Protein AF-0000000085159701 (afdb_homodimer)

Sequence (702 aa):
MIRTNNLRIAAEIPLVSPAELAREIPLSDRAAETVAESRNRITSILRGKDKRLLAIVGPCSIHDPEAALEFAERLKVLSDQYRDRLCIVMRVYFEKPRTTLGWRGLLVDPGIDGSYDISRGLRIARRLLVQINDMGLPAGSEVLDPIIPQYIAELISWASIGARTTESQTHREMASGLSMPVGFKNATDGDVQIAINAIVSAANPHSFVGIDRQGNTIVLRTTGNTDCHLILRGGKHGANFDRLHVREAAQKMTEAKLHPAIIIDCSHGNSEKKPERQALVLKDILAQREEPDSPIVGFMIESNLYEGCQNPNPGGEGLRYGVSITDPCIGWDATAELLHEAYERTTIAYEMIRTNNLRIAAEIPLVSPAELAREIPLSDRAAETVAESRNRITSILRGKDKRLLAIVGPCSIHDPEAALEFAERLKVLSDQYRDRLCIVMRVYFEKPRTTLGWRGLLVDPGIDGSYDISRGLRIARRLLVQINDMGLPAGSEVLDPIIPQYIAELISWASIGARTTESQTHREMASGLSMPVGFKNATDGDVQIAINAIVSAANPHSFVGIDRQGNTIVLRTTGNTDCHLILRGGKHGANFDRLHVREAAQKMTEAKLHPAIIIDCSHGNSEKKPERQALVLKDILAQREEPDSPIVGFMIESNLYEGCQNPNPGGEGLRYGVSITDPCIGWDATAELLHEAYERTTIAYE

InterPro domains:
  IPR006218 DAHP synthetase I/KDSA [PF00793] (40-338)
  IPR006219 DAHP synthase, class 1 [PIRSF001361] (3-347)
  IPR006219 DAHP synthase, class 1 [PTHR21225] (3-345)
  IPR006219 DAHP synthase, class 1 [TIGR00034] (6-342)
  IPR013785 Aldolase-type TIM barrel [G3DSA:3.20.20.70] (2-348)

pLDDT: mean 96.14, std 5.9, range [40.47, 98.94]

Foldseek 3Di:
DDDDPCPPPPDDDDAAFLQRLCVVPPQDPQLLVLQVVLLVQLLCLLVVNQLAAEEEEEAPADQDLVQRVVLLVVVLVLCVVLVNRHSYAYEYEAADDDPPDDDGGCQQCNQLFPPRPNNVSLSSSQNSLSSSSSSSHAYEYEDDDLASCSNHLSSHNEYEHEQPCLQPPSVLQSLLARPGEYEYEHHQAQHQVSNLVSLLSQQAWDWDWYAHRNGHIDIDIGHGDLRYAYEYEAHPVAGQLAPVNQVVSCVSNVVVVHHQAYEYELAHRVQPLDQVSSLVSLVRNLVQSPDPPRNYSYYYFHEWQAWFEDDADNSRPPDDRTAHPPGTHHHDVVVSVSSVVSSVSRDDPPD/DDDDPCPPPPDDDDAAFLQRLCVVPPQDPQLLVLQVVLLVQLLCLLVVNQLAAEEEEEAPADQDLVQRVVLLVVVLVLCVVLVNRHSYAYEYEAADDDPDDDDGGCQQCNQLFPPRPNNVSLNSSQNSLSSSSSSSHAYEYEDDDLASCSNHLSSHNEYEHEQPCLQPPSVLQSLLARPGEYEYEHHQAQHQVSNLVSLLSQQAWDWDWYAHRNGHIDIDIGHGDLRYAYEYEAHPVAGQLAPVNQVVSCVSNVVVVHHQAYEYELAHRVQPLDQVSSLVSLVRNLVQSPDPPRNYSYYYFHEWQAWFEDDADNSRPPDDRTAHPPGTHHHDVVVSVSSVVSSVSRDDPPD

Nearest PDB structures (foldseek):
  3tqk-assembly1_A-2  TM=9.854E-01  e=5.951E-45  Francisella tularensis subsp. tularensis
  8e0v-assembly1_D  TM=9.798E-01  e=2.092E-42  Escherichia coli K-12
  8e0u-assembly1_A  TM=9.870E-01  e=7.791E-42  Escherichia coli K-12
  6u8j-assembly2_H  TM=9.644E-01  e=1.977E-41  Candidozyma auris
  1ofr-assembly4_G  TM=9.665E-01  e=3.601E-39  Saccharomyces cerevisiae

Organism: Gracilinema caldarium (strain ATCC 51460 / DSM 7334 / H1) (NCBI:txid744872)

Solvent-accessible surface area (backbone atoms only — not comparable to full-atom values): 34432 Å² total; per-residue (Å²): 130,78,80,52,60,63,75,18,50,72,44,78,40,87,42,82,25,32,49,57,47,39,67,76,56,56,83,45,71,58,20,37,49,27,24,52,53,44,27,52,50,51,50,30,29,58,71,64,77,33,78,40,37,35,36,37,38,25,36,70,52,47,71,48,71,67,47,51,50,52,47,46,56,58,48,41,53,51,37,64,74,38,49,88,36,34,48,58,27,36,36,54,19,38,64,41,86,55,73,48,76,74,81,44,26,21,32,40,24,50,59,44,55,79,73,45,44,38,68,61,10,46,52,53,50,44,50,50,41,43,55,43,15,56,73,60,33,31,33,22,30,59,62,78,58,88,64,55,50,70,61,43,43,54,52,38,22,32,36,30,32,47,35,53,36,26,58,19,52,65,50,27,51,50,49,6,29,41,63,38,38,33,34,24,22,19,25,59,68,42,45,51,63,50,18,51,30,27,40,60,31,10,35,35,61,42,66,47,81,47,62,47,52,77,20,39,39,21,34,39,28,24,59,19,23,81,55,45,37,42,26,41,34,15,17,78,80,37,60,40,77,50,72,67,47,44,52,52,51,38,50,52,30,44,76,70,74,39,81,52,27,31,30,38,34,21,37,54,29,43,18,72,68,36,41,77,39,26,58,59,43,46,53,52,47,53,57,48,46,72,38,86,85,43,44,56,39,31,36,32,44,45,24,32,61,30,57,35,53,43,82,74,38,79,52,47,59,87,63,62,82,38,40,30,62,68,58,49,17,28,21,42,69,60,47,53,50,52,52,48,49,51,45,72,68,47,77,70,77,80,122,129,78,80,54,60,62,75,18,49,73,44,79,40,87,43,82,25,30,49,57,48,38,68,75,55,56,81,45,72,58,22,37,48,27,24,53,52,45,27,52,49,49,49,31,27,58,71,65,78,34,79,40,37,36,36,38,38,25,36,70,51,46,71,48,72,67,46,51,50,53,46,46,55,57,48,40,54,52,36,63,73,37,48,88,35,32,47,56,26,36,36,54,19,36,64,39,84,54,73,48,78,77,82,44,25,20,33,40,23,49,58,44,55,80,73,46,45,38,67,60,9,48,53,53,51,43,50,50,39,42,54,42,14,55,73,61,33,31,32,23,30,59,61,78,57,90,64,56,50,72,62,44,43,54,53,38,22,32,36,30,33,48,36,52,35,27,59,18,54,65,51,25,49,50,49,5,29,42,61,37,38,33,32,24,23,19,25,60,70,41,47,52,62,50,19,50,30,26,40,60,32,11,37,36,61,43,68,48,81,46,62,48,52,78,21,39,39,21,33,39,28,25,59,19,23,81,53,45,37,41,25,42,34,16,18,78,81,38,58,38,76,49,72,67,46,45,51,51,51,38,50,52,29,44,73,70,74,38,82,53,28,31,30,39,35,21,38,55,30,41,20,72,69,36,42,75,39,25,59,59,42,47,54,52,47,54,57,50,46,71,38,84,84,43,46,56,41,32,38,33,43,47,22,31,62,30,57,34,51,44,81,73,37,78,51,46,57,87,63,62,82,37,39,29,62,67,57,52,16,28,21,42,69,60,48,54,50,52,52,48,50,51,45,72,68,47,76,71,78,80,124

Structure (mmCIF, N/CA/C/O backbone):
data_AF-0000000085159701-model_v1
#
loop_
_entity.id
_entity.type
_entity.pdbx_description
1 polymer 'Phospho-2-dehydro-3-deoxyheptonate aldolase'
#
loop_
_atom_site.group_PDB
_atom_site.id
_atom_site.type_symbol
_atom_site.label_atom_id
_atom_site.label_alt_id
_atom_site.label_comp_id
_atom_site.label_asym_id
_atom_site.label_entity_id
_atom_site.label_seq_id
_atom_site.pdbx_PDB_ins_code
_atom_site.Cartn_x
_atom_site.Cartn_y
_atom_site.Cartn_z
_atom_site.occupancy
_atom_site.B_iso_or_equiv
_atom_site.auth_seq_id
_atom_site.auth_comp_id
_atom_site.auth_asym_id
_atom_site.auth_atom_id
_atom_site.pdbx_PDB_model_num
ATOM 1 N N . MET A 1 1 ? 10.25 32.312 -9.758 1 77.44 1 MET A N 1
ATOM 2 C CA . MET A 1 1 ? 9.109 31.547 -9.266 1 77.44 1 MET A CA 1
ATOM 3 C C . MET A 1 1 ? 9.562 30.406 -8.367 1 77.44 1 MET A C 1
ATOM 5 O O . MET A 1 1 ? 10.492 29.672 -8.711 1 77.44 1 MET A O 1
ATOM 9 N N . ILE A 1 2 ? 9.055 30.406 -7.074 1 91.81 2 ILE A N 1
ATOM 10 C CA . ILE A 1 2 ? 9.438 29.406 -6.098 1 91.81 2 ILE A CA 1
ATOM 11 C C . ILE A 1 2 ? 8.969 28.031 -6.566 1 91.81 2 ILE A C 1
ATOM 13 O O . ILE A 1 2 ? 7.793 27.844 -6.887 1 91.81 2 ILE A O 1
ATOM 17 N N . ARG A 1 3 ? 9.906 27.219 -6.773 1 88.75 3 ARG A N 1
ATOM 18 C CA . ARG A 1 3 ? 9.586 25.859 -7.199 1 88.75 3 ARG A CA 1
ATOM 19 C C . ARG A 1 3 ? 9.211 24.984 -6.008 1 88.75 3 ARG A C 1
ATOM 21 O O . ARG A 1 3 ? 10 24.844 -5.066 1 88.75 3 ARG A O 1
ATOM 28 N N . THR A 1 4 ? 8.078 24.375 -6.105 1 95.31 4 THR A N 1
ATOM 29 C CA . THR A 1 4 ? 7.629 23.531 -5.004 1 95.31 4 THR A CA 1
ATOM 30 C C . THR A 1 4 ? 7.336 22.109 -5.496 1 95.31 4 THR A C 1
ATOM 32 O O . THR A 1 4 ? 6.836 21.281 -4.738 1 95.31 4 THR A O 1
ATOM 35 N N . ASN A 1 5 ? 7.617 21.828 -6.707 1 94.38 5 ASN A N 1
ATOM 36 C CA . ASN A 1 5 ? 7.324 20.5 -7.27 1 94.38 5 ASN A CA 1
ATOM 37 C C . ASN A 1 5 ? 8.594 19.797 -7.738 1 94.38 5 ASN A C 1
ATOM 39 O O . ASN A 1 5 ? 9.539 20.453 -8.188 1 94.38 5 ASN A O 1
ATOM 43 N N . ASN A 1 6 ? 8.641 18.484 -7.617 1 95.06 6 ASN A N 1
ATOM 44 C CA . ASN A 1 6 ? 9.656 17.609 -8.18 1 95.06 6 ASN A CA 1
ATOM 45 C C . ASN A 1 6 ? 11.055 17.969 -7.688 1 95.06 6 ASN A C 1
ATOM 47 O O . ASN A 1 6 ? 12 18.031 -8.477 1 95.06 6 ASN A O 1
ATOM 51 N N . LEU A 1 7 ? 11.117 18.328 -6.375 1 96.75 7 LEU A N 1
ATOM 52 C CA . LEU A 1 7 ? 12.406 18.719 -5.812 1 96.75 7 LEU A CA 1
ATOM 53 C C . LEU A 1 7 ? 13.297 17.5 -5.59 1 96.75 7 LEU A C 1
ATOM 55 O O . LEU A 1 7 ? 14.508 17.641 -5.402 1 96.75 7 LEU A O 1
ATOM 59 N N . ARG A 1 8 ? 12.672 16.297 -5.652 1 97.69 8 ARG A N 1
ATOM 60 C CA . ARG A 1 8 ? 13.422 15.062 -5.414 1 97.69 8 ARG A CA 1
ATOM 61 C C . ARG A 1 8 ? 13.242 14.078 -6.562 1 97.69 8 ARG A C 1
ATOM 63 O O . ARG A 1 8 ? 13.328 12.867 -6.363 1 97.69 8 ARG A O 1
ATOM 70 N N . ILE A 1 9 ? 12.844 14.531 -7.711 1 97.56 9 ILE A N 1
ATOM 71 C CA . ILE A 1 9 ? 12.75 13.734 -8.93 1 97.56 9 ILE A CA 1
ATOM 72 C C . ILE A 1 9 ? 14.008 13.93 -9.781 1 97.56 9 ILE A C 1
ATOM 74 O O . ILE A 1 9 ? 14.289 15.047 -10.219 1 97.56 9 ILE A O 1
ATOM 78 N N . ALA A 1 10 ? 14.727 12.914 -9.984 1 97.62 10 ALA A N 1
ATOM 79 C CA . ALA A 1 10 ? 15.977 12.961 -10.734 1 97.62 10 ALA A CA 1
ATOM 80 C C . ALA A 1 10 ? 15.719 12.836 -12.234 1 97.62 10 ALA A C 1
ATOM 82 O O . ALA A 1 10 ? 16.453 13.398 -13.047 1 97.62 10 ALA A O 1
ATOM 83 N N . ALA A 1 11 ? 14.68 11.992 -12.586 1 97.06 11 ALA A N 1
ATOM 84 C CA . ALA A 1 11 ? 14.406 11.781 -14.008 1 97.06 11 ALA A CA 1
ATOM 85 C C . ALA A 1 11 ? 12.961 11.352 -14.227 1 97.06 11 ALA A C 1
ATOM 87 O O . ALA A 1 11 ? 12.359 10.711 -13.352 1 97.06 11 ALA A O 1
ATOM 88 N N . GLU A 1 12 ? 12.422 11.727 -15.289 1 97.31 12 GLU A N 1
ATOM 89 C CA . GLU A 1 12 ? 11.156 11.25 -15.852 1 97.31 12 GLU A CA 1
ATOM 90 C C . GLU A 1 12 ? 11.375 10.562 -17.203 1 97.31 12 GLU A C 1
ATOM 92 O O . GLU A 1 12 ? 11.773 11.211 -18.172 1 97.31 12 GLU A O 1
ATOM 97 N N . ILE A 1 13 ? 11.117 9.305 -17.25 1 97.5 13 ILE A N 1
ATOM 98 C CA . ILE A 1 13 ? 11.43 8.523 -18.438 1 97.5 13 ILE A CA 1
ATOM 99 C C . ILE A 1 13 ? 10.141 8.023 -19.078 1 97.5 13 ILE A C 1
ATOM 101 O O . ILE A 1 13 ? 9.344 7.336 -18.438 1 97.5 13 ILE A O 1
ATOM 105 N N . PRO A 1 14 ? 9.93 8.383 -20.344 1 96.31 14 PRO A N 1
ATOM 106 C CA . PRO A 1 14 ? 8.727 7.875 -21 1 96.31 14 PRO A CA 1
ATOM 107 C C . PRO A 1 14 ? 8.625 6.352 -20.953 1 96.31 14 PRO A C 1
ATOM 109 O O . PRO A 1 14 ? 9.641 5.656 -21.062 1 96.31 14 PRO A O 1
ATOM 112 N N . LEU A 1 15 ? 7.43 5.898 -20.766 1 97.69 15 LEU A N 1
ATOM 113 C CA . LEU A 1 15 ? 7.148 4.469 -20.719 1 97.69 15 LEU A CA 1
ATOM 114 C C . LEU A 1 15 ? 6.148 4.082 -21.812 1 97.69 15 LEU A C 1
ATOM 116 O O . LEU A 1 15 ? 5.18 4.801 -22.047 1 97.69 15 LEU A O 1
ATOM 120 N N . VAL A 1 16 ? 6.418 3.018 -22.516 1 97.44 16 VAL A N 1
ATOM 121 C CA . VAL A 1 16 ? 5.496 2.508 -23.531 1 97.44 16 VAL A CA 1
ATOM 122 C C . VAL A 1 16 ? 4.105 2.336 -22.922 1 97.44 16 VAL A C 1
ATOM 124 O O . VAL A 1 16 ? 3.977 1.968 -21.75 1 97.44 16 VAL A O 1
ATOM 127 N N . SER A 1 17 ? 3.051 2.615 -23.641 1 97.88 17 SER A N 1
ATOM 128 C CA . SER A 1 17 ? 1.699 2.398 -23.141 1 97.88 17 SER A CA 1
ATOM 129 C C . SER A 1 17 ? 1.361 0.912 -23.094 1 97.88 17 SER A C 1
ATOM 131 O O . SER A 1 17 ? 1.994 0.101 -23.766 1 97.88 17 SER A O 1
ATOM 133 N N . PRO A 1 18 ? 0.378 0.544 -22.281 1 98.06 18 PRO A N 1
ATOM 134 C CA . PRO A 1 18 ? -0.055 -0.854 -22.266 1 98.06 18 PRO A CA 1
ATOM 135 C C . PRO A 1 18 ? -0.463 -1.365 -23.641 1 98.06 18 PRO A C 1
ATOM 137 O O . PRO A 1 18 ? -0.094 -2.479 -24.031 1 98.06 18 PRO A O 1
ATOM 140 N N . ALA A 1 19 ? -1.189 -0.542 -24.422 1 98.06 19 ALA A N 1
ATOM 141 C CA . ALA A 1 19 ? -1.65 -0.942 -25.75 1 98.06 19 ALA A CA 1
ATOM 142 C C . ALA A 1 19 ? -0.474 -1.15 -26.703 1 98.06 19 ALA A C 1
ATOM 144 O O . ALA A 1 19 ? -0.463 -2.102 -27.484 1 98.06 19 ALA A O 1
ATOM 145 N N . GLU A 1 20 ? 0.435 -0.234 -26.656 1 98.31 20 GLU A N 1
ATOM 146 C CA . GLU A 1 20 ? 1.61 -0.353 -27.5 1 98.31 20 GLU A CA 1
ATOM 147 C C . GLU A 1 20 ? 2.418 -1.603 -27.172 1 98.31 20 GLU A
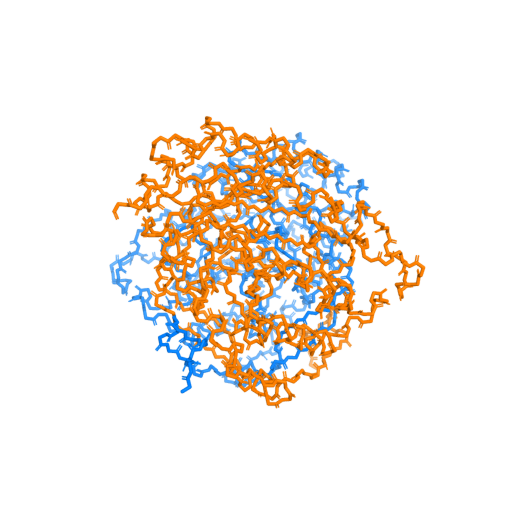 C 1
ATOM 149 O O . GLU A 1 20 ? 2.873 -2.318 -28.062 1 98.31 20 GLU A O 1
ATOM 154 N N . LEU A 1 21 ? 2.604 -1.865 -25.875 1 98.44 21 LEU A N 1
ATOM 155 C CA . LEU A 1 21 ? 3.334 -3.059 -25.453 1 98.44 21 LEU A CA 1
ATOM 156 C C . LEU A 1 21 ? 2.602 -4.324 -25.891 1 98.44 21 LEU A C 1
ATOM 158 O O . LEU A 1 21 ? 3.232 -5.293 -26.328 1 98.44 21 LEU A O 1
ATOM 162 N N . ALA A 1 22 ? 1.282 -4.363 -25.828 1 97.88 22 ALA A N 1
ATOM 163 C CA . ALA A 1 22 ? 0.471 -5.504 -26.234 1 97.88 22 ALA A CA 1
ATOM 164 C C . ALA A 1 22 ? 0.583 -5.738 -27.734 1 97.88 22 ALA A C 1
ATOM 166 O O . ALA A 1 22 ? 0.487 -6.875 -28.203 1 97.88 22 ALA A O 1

* * * *

Please reproduce, exactly as they appear above, the lines from the line containing "ATOM 128 C CA" up to and including the line containing "ATOM 147 C C".

ATOM 128 C CA . SER A 1 17 ? 1.699 2.398 -23.141 1 97.88 17 SER A CA 1
ATOM 129 C C . SER A 1 17 ? 1.361 0.912 -23.094 1 97.88 17 SER A C 1
ATOM 131 O O . SER A 1 17 ? 1.994 0.101 -23.766 1 97.88 17 SER A O 1
ATOM 133 N N . PRO A 1 18 ? 0.378 0.544 -22.281 1 98.06 18 PRO A N 1
ATOM 134 C CA . PRO A 1 18 ? -0.055 -0.854 -22.266 1 98.06 18 PRO A CA 1
ATOM 135 C C . PRO A 1 18 ? -0.463 -1.365 -23.641 1 98.06 18 PRO A C 1
ATOM 137 O O . PRO A 1 18 ? -0.094 -2.479 -24.031 1 98.06 18 PRO A O 1
ATOM 140 N N . ALA A 1 19 ? -1.189 -0.542 -24.422 1 98.06 19 ALA A N 1
ATOM 141 C CA . ALA A 1 19 ? -1.65 -0.942 -25.75 1 98.06 19 ALA A CA 1
ATOM 142 C C . ALA A 1 19 ? -0.474 -1.15 -26.703 1 98.06 19 ALA A C 1
ATOM 144 O O . ALA A 1 19 ? -0.463 -2.102 -27.484 1 98.06 19 ALA A O 1
ATOM 145 N N . GLU A 1 20 ? 0.435 -0.234 -26.656 1 98.31 20 GLU A N 1
ATOM 146 C CA . GLU A 1 20 ? 1.61 -0.353 -27.5 1 98.31 20 GLU A CA 1
ATOM 147 C C . GLU A 1 20 ? 2.418 -1.603 -27.172 1 98.31 20 GLU A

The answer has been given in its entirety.